### Exercise instructions
Only one stretch of the data below should be repeated: the lines from the line containing "ATOM 9 N N ." through the line containing "ATOM 14 N N", inclusive, exactly as they are.
:: Material for this task ::
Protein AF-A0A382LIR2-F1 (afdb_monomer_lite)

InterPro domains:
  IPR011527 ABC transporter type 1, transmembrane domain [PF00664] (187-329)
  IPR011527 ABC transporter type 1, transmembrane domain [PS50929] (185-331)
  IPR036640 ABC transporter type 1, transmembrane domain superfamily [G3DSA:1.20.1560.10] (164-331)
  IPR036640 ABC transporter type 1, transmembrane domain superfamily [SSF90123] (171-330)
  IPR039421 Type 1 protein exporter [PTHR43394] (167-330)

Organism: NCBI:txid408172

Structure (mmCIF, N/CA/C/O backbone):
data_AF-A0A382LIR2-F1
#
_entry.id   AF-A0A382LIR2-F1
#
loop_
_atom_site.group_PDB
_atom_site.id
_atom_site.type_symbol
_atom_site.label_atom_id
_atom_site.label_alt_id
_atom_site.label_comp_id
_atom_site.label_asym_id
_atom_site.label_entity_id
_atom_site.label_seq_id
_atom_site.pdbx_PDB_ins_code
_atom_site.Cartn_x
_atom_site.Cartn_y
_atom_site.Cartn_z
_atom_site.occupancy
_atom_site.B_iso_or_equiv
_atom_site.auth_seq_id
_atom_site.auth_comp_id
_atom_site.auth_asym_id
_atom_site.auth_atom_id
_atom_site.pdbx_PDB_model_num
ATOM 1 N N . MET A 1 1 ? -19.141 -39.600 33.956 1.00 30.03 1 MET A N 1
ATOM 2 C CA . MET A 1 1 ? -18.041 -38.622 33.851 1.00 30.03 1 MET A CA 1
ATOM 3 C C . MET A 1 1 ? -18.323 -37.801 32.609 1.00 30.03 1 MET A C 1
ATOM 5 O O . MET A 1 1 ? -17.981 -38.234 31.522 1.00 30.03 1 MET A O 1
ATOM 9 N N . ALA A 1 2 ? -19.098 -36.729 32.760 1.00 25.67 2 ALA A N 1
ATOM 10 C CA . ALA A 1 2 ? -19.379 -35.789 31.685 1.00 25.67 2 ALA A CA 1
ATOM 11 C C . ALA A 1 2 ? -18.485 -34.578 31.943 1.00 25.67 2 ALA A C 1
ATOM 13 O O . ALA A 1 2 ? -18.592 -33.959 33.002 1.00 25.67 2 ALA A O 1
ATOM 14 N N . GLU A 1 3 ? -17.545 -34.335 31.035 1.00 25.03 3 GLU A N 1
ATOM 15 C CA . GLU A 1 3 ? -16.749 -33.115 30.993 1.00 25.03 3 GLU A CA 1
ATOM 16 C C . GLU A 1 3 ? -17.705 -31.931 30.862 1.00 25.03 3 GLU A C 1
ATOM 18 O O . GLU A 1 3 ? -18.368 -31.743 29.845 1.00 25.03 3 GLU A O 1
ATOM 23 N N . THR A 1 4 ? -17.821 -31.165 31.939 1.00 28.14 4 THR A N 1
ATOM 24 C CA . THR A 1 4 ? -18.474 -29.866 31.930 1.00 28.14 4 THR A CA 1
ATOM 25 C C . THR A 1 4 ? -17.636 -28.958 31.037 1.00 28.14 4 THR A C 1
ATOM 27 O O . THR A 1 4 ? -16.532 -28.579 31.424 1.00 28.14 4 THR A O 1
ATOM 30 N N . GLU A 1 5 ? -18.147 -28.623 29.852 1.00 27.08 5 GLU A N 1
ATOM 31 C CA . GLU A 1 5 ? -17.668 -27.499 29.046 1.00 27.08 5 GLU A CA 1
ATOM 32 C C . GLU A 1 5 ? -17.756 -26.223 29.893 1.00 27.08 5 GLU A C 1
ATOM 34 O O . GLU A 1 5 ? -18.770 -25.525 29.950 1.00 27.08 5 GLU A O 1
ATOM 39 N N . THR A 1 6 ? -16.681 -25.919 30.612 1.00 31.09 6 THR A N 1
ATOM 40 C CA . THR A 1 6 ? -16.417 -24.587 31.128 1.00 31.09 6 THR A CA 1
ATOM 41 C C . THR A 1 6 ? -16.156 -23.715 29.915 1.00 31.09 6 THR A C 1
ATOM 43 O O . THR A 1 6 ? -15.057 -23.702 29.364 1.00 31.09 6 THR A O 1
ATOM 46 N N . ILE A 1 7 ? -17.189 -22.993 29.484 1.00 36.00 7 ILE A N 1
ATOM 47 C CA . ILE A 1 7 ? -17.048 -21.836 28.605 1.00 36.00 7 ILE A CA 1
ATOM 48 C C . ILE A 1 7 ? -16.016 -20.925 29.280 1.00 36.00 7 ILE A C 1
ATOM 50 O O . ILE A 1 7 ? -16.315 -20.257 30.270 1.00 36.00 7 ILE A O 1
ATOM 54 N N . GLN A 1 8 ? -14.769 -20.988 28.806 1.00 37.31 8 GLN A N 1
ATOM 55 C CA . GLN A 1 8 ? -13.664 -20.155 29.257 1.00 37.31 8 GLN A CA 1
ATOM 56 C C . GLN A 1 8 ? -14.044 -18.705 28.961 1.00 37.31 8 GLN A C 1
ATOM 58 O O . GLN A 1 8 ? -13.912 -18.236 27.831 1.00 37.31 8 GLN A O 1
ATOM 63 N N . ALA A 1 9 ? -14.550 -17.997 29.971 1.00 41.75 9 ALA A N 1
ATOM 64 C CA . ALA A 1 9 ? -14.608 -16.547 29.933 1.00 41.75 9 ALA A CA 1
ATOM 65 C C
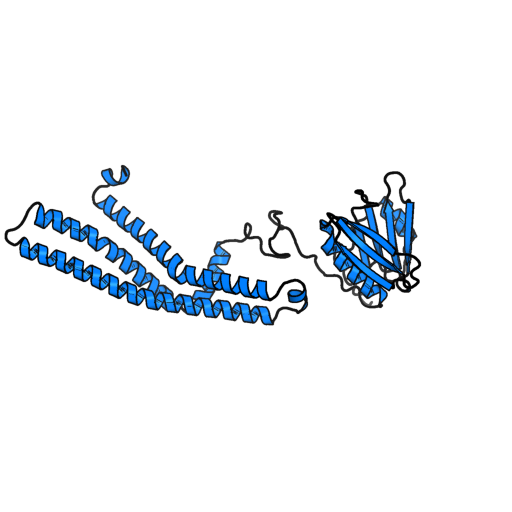 . ALA A 1 9 ? -13.196 -16.032 29.617 1.00 41.75 9 ALA A C 1
ATOM 67 O O . ALA A 1 9 ? -12.210 -16.522 30.177 1.00 41.75 9 ALA A O 1
ATOM 68 N N . ALA A 1 10 ? -13.088 -15.092 28.679 1.00 52.88 10 ALA A N 1
ATOM 69 C CA . ALA A 1 10 ? -11.797 -14.560 28.272 1.00 52.88 10 ALA A CA 1
ATOM 70 C C . ALA A 1 10 ? -11.027 -14.010 29.493 1.00 52.88 10 ALA A C 1
ATOM 72 O O . ALA A 1 10 ? -11.643 -13.394 30.370 1.00 52.88 10 ALA A O 1
ATOM 73 N N . PRO A 1 11 ? -9.692 -14.191 29.559 1.00 59.97 11 PRO A N 1
ATOM 74 C CA . PRO A 1 11 ? -8.874 -13.796 30.712 1.00 59.97 11 PRO A CA 1
ATOM 75 C C . PRO A 1 11 ? -9.004 -12.306 31.067 1.00 59.97 11 PRO A C 1
ATOM 77 O O . PRO A 1 11 ? -8.798 -11.926 32.215 1.00 59.97 11 PRO A O 1
ATOM 80 N N . ASP A 1 12 ? -9.412 -11.472 30.107 1.00 68.50 12 ASP A N 1
ATOM 81 C CA . ASP A 1 12 ? -9.614 -10.037 30.301 1.00 68.50 12 ASP A CA 1
ATOM 82 C C . ASP A 1 12 ? -10.841 -9.678 31.159 1.00 68.50 12 ASP A C 1
ATOM 84 O O . ASP A 1 12 ? -10.881 -8.564 31.686 1.00 68.50 12 ASP A O 1
ATOM 88 N N . PHE A 1 13 ? -11.831 -10.572 31.297 1.00 78.06 13 PHE A N 1
ATOM 89 C CA . PHE A 1 13 ? -13.062 -10.332 32.072 1.00 78.06 13 PHE A CA 1
ATOM 90 C C . PHE A 1 13 ? -13.080 -11.028 33.432 1.00 78.06 13 PHE A C 1
ATOM 92 O O . PHE A 1 13 ? -14.026 -10.824 34.183 1.00 78.06 13 PHE A O 1
ATOM 99 N N . ILE A 1 14 ? -12.064 -11.828 33.767 1.00 83.00 14 ILE A N 1
ATOM 100 C CA . ILE A 1 14 ? -11.871 -12.396 35.108 1.00 83.00 14 ILE A CA 1
ATOM 101 C C . ILE A 1 14 ? -10.513 -11.916 35.629 1.00 83.00 14 ILE A C 1
ATOM 103 O O . ILE A 1 14 ? -9.541 -12.664 35.717 1.00 83.00 14 ILE A O 1
ATOM 107 N N . GLU A 1 15 ? -10.437 -10.633 35.971 1.00 81.88 15 GLU A N 1
ATOM 108 C CA . GLU A 1 15 ? -9.198 -10.003 36.433 1.00 81.88 15 GLU A CA 1
ATOM 109 C C . GLU A 1 15 ? -8.780 -10.536 37.805 1.00 81.88 15 GLU A C 1
ATOM 111 O O . GLU A 1 15 ? -9.622 -10.918 38.618 1.00 81.88 15 GLU A O 1
ATOM 116 N N . ALA A 1 16 ? -7.480 -10.590 38.093 1.00 74.94 16 ALA A N 1
ATOM 117 C CA . ALA A 1 16 ? -7.006 -10.985 39.415 1.00 74.94 16 ALA A CA 1
ATOM 118 C C . ALA A 1 16 ? -7.306 -9.876 40.437 1.00 74.94 16 ALA A C 1
ATOM 120 O O . ALA A 1 16 ? -6.822 -8.755 40.304 1.00 74.94 16 ALA A O 1
ATOM 121 N N . MET A 1 17 ? -8.089 -10.198 41.468 1.00 73.62 17 MET A N 1
ATOM 122 C CA . MET A 1 17 ? -8.289 -9.321 42.624 1.00 73.62 17 MET A CA 1
ATOM 123 C C . MET A 1 17 ? -7.128 -9.457 43.611 1.00 73.62 17 MET A C 1
ATOM 125 O O . MET A 1 17 ? -6.476 -10.501 43.677 1.00 73.62 17 MET A O 1
ATOM 129 N N . SER A 1 18 ? -6.894 -8.430 44.433 1.00 67.94 18 SER A N 1
ATOM 130 C CA . SER A 1 18 ? -5.929 -8.550 45.529 1.00 67.94 18 SER A CA 1
ATOM 131 C C . SER A 1 18 ? -6.353 -9.655 46.526 1.00 67.94 18 SER A C 1
ATOM 133 O O . SER A 1 18 ? -7.544 -9.977 46.647 1.00 67.94 18 SER A O 1
ATOM 135 N N . PRO A 1 19 ? -5.412 -10.276 47.265 1.00 65.62 19 PRO A N 1
ATOM 136 C CA . PRO A 1 19 ? -5.740 -11.350 48.208 1.00 65.62 19 PRO A CA 1
ATOM 137 C C . PRO A 1 19 ? -6.718 -10.919 49.313 1.00 65.62 19 PRO A C 1
ATOM 139 O O . PRO A 1 19 ? -7.573 -11.701 49.724 1.00 65.62 19 PRO A O 1
ATOM 142 N N . SER A 1 20 ? -6.639 -9.659 49.755 1.00 63.72 20 SER A N 1
ATOM 143 C CA . SER A 1 20 ? -7.548 -9.073 50.747 1.00 63.72 20 SER A CA 1
ATOM 144 C C . SER A 1 20 ? -8.969 -8.872 50.203 1.00 63.72 20 SER A C 1
ATOM 146 O O . SER A 1 20 ? -9.931 -9.178 50.906 1.00 63.72 20 SER A O 1
ATOM 148 N N . LEU A 1 21 ? -9.102 -8.443 48.940 1.00 68.81 21 LEU A N 1
ATOM 149 C CA . LEU A 1 21 ? -10.371 -8.358 48.197 1.00 68.81 21 LEU A CA 1
ATOM 150 C C . LEU A 1 21 ? -11.042 -9.728 48.078 1.00 68.81 21 LEU A C 1
ATOM 152 O O . LEU A 1 21 ? -12.236 -9.887 48.329 1.00 68.81 21 LEU A O 1
ATOM 156 N N . THR A 1 22 ? -10.250 -10.727 47.696 1.00 69.50 22 THR A N 1
ATOM 157 C CA . THR A 1 22 ? -10.743 -12.077 47.415 1.00 69.50 22 THR A CA 1
ATOM 158 C C . THR A 1 22 ? -11.268 -12.749 48.683 1.00 69.50 22 THR A C 1
ATOM 160 O O . THR A 1 22 ? -12.307 -13.397 48.634 1.00 69.50 22 THR A O 1
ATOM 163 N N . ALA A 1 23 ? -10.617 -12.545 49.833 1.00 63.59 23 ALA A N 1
:::
### Response to the task
ATOM 9 N N . ALA A 1 2 ? -19.098 -36.729 32.760 1.00 25.67 2 ALA A N 1
ATOM 10 C CA . ALA A 1 2 ? -19.379 -35.789 31.685 1.00 25.67 2 ALA A CA 1
ATOM 11 C C . ALA A 1 2 ? -18.485 -34.578 31.943 1.00 25.67 2 ALA A C 1
ATOM 13 O O . ALA A 1 2 ? -18.592 -33.959 33.002 1.00 25.67 2 ALA A O 1
ATOM 14 N N . GLU A 1 3 ? -17.545 -34.335 31.035 1.00 25.03 3 GLU A N 1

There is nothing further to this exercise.